Taiwan Ministry of Defense via AP

In what The Washington Post described as a "bombastic and unusual memo to troops under his command," top Air Force Gen. Michael A. Minihan "warned personnel to speed their preparations for combat, citing Chinese President Xi Jinping’s aspirations and the possibility that Americans will not be paying attention until it is too late."


Minihan — who leads the Air Mobility Command — wrote in his memo that predicts the Chinese and U.S. military are on an accelerated timeline for conflict that he hopes he is wrong, but that "[my] gut tells me we will fight in 2025." He noted that China's genocidal leader Xi Jinping recently "won" a third term in charge of the CCP and previously established his government's "war council in October 2022." 

Minihan reasoned that Xi's power within the Chinese Communist Party sets him up to potentially take advantage of 2024's presidential elections in the United States and Taiwan, distracting the U.S. and providing pretext for Xi to seize Taiwan — with all of this making odds for a fight "aligned for 2025."

More on Minihan's urging those who report to him to prepare more aggressively and get their personal affairs in order via WaPo:

Minihan then directs airmen who are qualified to use a weapon to “fire a clip into a 7-meter target with the full understanding that unrepentant lethality matters most” sometime in February.

“Aim for the head,” he said.

Minihan’s memo encourages the thousands of troops under his command to prepare for war in several other regards. All personnel reporting to him should “consider their personal affairs” and be more aggressive about training, he instructs.

“Run deliberately, not recklessly,” he writes. “If you are comfortable in your approach to training, then you are not taking enough risk.”


The memo was circulated among Minihan's "subordinate commanders," according to the Post, and dated February 1, but the Air Force confirmed the authenticity of the memo, telling WaPo its call for quick preparation "builds on last year’s foundational efforts by Air Mobility Command to ready the Air Mobility Forces for future conflict, should deterrence fail."

Is Minihan's memo something of a shot across the Biden administration's bow to warn them and the public that the U.S. is not currently in a ready-enough state to respond to an invasion of Taiwan? An attempt to reset the clock and the position of Biden's Pentagon brass toward China? According to one of the usual "anonymous defense officials" who responded to the Post, Minihan's memo is "not representative of the department's view on China," and maybe that's the problem Minihan is seeking to change? 

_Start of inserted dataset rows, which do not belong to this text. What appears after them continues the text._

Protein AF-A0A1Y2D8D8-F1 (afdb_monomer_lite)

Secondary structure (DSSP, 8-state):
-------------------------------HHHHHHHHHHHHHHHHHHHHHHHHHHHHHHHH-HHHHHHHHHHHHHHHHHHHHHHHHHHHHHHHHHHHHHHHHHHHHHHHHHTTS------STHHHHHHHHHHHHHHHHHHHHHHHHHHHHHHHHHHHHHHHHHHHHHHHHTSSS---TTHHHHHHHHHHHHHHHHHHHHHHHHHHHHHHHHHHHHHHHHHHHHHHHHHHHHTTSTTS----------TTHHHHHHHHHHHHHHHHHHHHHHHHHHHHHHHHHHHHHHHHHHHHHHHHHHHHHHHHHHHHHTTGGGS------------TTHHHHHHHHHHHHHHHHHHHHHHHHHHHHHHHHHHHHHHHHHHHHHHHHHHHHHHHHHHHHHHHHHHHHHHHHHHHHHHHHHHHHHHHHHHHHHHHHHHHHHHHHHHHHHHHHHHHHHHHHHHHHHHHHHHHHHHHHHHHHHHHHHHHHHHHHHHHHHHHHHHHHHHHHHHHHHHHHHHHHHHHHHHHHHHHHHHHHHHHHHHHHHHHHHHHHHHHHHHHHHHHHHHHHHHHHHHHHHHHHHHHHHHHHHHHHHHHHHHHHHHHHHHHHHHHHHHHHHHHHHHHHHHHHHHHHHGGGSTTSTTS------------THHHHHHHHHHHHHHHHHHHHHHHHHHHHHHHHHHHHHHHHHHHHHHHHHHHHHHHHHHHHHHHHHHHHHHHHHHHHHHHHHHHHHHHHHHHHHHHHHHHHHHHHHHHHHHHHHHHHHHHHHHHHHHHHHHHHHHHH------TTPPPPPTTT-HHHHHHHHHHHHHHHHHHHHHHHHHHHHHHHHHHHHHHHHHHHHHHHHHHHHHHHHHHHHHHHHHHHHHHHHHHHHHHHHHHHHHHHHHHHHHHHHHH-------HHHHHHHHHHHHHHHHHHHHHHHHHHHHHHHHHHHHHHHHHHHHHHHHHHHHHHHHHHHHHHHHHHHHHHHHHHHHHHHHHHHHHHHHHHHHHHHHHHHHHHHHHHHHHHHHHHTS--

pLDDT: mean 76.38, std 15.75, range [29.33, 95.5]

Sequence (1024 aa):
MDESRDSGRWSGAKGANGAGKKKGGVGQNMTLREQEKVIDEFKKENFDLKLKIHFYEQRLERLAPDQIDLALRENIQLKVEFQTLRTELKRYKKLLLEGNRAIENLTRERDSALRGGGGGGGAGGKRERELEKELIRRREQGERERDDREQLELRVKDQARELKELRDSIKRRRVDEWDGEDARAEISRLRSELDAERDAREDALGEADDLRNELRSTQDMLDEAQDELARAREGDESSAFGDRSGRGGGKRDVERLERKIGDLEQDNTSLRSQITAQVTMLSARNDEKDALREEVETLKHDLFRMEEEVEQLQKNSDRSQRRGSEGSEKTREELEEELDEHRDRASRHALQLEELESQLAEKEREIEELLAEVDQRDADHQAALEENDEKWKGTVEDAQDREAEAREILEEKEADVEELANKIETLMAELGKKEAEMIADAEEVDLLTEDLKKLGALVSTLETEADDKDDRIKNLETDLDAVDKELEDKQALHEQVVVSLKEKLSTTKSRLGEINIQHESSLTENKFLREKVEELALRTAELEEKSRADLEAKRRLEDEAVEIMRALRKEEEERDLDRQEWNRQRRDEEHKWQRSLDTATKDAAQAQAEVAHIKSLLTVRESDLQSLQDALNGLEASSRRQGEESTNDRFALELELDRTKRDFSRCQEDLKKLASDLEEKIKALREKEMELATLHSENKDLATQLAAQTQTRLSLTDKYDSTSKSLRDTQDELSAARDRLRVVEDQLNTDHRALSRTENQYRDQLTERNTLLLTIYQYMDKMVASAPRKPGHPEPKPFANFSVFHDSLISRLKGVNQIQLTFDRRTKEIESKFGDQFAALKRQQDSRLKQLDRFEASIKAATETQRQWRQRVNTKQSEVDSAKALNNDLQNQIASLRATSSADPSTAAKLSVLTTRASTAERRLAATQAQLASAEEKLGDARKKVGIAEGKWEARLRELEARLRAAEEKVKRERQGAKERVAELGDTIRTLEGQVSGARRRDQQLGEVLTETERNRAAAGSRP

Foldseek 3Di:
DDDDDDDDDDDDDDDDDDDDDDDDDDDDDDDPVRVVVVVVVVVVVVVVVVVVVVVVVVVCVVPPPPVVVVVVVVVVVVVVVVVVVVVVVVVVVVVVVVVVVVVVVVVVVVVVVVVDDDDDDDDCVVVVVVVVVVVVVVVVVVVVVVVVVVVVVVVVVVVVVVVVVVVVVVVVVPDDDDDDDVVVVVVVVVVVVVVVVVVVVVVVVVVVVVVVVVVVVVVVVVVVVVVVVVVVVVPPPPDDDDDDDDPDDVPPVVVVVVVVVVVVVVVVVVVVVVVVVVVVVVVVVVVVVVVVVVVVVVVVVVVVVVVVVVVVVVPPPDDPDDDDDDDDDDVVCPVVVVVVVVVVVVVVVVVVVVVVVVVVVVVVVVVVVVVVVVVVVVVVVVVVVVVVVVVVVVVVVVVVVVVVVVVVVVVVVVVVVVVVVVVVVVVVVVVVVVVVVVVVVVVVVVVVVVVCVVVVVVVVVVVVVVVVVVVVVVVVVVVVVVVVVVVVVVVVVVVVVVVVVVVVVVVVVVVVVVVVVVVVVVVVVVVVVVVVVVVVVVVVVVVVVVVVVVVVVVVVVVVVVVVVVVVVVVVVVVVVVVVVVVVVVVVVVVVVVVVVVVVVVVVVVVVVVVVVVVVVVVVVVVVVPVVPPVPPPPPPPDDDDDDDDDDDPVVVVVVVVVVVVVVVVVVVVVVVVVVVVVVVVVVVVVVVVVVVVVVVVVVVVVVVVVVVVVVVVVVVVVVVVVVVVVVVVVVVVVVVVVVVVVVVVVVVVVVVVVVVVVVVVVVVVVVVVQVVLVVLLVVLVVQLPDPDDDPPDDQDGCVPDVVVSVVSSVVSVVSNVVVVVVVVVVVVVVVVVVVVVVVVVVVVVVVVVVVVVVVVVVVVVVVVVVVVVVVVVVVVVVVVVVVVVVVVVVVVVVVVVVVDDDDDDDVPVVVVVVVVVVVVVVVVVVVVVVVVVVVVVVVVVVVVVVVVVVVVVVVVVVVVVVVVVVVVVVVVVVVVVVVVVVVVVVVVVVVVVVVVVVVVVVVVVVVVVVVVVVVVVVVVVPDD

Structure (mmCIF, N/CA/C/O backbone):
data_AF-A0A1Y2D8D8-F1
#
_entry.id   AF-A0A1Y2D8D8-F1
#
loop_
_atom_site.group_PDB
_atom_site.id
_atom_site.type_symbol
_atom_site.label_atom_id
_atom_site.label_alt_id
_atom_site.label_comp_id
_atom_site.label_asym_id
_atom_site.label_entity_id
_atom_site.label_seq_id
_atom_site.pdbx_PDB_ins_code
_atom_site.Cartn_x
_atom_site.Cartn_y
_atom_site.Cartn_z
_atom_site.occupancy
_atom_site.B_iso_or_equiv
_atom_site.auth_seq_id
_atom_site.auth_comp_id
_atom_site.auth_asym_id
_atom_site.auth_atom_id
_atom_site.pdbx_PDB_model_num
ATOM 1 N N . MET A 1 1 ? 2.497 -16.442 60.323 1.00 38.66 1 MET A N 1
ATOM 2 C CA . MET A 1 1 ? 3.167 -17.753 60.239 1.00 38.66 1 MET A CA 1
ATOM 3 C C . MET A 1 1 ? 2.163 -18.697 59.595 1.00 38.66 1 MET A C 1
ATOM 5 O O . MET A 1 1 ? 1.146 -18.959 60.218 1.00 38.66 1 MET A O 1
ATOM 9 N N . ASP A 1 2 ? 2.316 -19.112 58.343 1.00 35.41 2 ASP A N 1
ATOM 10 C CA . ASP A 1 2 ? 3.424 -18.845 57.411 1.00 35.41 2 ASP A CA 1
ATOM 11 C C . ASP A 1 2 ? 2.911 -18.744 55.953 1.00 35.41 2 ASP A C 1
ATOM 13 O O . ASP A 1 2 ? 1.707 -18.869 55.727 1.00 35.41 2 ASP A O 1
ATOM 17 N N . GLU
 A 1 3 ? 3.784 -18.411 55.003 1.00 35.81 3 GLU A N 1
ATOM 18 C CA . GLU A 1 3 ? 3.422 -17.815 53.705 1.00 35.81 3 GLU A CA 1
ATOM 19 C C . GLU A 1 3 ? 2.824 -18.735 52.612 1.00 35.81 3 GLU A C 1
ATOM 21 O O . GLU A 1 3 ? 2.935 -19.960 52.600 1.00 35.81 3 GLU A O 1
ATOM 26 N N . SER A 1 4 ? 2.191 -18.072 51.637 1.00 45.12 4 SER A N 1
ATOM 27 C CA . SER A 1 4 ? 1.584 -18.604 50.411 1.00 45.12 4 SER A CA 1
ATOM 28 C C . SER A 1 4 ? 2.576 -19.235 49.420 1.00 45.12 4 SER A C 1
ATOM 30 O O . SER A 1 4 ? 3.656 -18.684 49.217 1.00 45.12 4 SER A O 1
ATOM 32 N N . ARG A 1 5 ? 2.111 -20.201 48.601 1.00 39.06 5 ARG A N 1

President Joe Biden has, after all, failed to accurately explain the U.S. policy toward Taiwan should China invade, causing Biden's West Wing handlers to quickly try correcting what their boss had said. 

Senator Tom Cotton (R-AR) reacted to Minihan's memo over the weekend, warning that the "U.S. military must be ready and able to respond at anytime to growing Chinese aggression" and saying "Gen. Mike Minihan has the correct mentality—our bureaucracy needs to catch up."

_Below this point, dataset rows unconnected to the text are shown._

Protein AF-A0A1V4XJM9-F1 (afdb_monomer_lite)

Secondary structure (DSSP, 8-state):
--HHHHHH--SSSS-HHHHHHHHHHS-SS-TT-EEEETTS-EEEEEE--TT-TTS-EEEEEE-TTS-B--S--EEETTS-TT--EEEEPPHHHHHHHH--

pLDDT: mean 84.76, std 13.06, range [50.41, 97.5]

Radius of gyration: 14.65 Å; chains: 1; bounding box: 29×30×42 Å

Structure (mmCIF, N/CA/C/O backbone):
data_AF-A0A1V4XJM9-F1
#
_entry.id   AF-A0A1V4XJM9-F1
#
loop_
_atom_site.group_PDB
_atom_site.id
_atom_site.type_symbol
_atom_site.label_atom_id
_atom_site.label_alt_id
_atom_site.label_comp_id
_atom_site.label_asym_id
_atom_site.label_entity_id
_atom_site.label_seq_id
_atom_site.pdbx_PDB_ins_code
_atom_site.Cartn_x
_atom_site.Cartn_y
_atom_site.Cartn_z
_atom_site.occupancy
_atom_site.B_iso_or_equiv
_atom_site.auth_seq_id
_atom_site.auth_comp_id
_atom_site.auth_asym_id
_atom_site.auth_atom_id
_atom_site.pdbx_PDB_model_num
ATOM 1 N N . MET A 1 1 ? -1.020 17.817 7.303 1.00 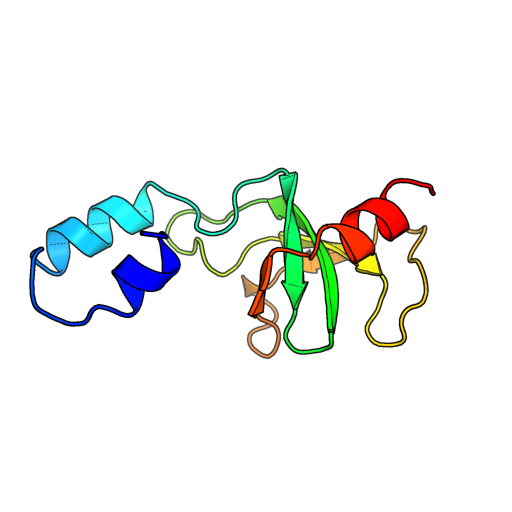50.41 1 MET A N 1
ATOM 2 C CA . MET A 1 1 ? -1.480 16.770 8.230 1.00 50.41 1 MET A CA 1
ATO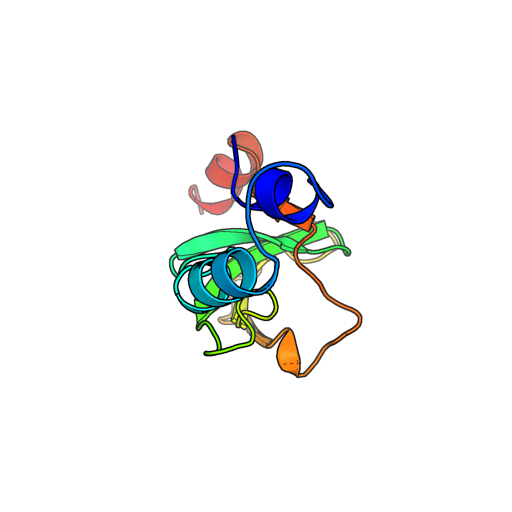M 3 C C . MET A 1 1 ? -2.040 15.616 7.413 1.00 50.41 1 MET A C 1
ATOM 5 O O . MET A 1 1 ? -3.066 15.787 6.767 1.00 50.41 1 MET A O 1
ATOM 9 N N . SER A 1 2 ? -1.329 14.495 7.341 1.00 63.84 2 SER A N 1
ATOM 10 C CA . SER A 1 2 ? -1.750 13.284 6.626 1.00 63.84 2 SER A CA 1
ATOM 11 C C . SER A 1 2 ? -2.556 12.354 7.541 1.00 63.84 2 SER A C 1
ATOM 13 O O . SER A 1 2 ? -2.461 12.430 8.765 1.00 63.84 2 SER A O 1
ATOM 15 N N . VAL A 1 3 ? -3.330 11.427 6.969 1.00 64.50 3 VAL A N 1
ATOM 16 C CA . VAL A 1 3 ? -4.067 10.424 7.766 1.00 64.50 3 VAL A CA 1
ATOM 17 C C . VAL A 1 3 ? -3.103 9.540 8.574 1.00 64.50 3 VAL A C 1
ATOM 19 O O . VAL A 1 3 ? -3.426 9.119 9.679 1.00 64.50 3 VAL A O 1
ATOM 22 N N . ARG A 1 4 ? -1.879 9.328 8.074 1.00 63.72 4 ARG A N 1
ATOM 23 C CA . ARG A 1 4 ? -0.817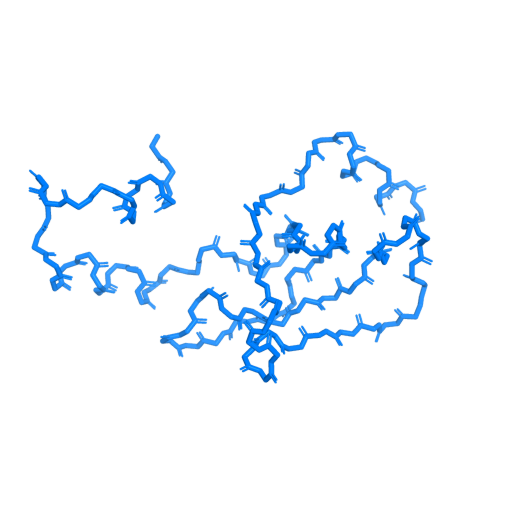 8.607 8.789 1.00 63.72 4 ARG A CA 1
ATOM 24 C C . ARG A 1 4 ? -0.361 9.366 10.040 1.00 63.72 4 ARG A C 1
ATOM 26 O O . ARG A 1 4 ? -0.284 8.775 11.109 1.00 63.72 4 ARG A O 1
ATOM 33 N N . GLU A 1 5 ? -0.180 10.683 9.934 1.00 65.69 5 GLU A N 1
ATOM 34 C CA . GLU A 1 5 ? 0.125 11.543 11.089 1.00 65.69 5 GLU A CA 1
ATOM 35 C C . GLU A 1 5 ? -1.013 11.542 12.121 1.00 65.69 5 GLU A C 1
ATOM 37 O O . GLU A 1 5 ? -0.747 11.544 13.320 1.00 65.69 5 GLU A O 1
ATOM 42 N N . LEU A 1 6 ? -2.279 11.477 11.692 1.00 66.56 6 LEU A N 1
ATOM 43 C CA . LEU A 1 6 ? -3.425 11.356 12.607 1.00 66.56 6 LEU A CA 1
ATOM 44 C C . LEU A 1 6 ? -3.421 10.037 13.395 1.00 66.56 6 LEU A C 1
ATOM 46 O O . LEU A 1 6 ? -3.819 10.026 14.558 1.00 66.56 6 LEU A O 1
ATOM 50 N N . ILE A 1 7 ? -2.961 8.944 12.781 1.00 67.44 7 ILE A N 1
ATOM 51 C CA . ILE A 1 7 ? -2.848 7.627 13.427 1.00 67.44 7 ILE A CA 1
ATOM 52 C C . ILE A 1 7 ? -1.676 7.594 14.411 1.00 67.44 7 ILE A C 1
ATOM 54 O O . ILE A 1 7 ? -1.821 7.062 15.513 1.00 67.44 7 ILE A O 1
ATOM 58 N N . ASP A 1 8 ? -0.541 8.189 14.038 1.00 66.69 8 ASP A N 1
ATOM 59 C CA . ASP A 1 8 ? 0.660 8.235 14.880 1.00 66.69 8 ASP A CA 1
ATOM 60 C C . ASP A 1 8 ? 0.527 9.218 16.051 1.00 66.69 8 ASP A C 1
ATOM 62 O O . ASP A 1 8 ? 1.177 9.054 17.087 1.00 66.69 8 ASP A O 1
ATOM 66 N N . THR A 1 9 ? -0.369 10.205 15.946 1.00 60.41 9 THR A N 1
ATOM 67 C CA . THR A 1 9 ? -0.676 11.130 17.042 1.00 60.41 9 THR A CA 1
ATOM 68 C C . THR A 1 9 ? -1.530 10.433 18.107 1.00 60.41 9 THR A C 1
ATOM 70 O O . THR A 1 9 ? -2.730 10.677 18.251 1.00 60.41 9 THR A O 1
ATOM 73 N N . LYS A 1 10 ? -0.915 9.567 18.919 1.00 56.03 10 LYS A N 1
ATOM 74 C CA . LYS A 1 10 ? -1.539 9.099 20.159 1.00 56.03 10 LYS A CA 1
ATOM 75 C C . LYS A 1 10 ? -1.819 10.306 21.073 1.00 56.03 10 LYS A C 1
ATOM 77 O O . LYS A 1 10 ? -0.900 10.924 21.602 1.00 56.03 10 LYS A O 1
ATOM 82 N N . ASN A 1 11 ? -3.105 10.552 21.335 1.00 54.62 11 ASN A N 1
ATOM 83 C CA . ASN A 1 11 ? -3.638 11.167 22.563 1.00 54.62 11 ASN A CA 1
ATOM 84 C C . ASN A 1 11 ? -3.730 12.698 22.744 1.00 54.62 11 ASN A C 1
ATOM 86 O O . ASN A 1 11 ? -3.714 13.121 23.899 1.00 54.62 11 ASN A O 1
ATOM 90 N N . ARG A 1 12 ? -3.924 13.564 21.731 1.00 56.91 12 ARG A N 1
ATOM 91 C CA . ARG A 1 12 ? -4.181 14.997 22.064 1.00 56.91 12 ARG A CA 1
ATOM 92 C C . ARG A 1 12 ? -5.382 15.736 21.473 1.00 56.91 12 ARG A C 1
ATOM 94 O O . ARG A 1 12 ? -5.642 16.832 21.959 1.00 56.91 12 ARG A O 1
ATOM 101 N N . SER A 1 13 ? -6.176 15.184 20.549 1.00 61.59 13 SER A N 1
ATOM 102 C CA . SER A 1 13 ? -7.284 15.991 19.976 1.00 61.59 13 SER A CA 1
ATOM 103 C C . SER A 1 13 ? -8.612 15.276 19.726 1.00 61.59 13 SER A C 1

On Fox News Sunday this weekend, Rep. Michael McCaul (R-TX) told host Shannon Bream that he hoped Minihan's prediction of war with China in 2025 is wrong, but he thinks "he's right though, unfortunately." 

Part of the reason, in addition to the timing Minihan cited relating to Taiwan's elections in 2024, is President Biden's failures on the world stage, McCaul added. "As long as Biden is in office projecting weakness," McCaul said, there will be a "very high" chance that China takes advantage of Biden's track record of international muck-ups.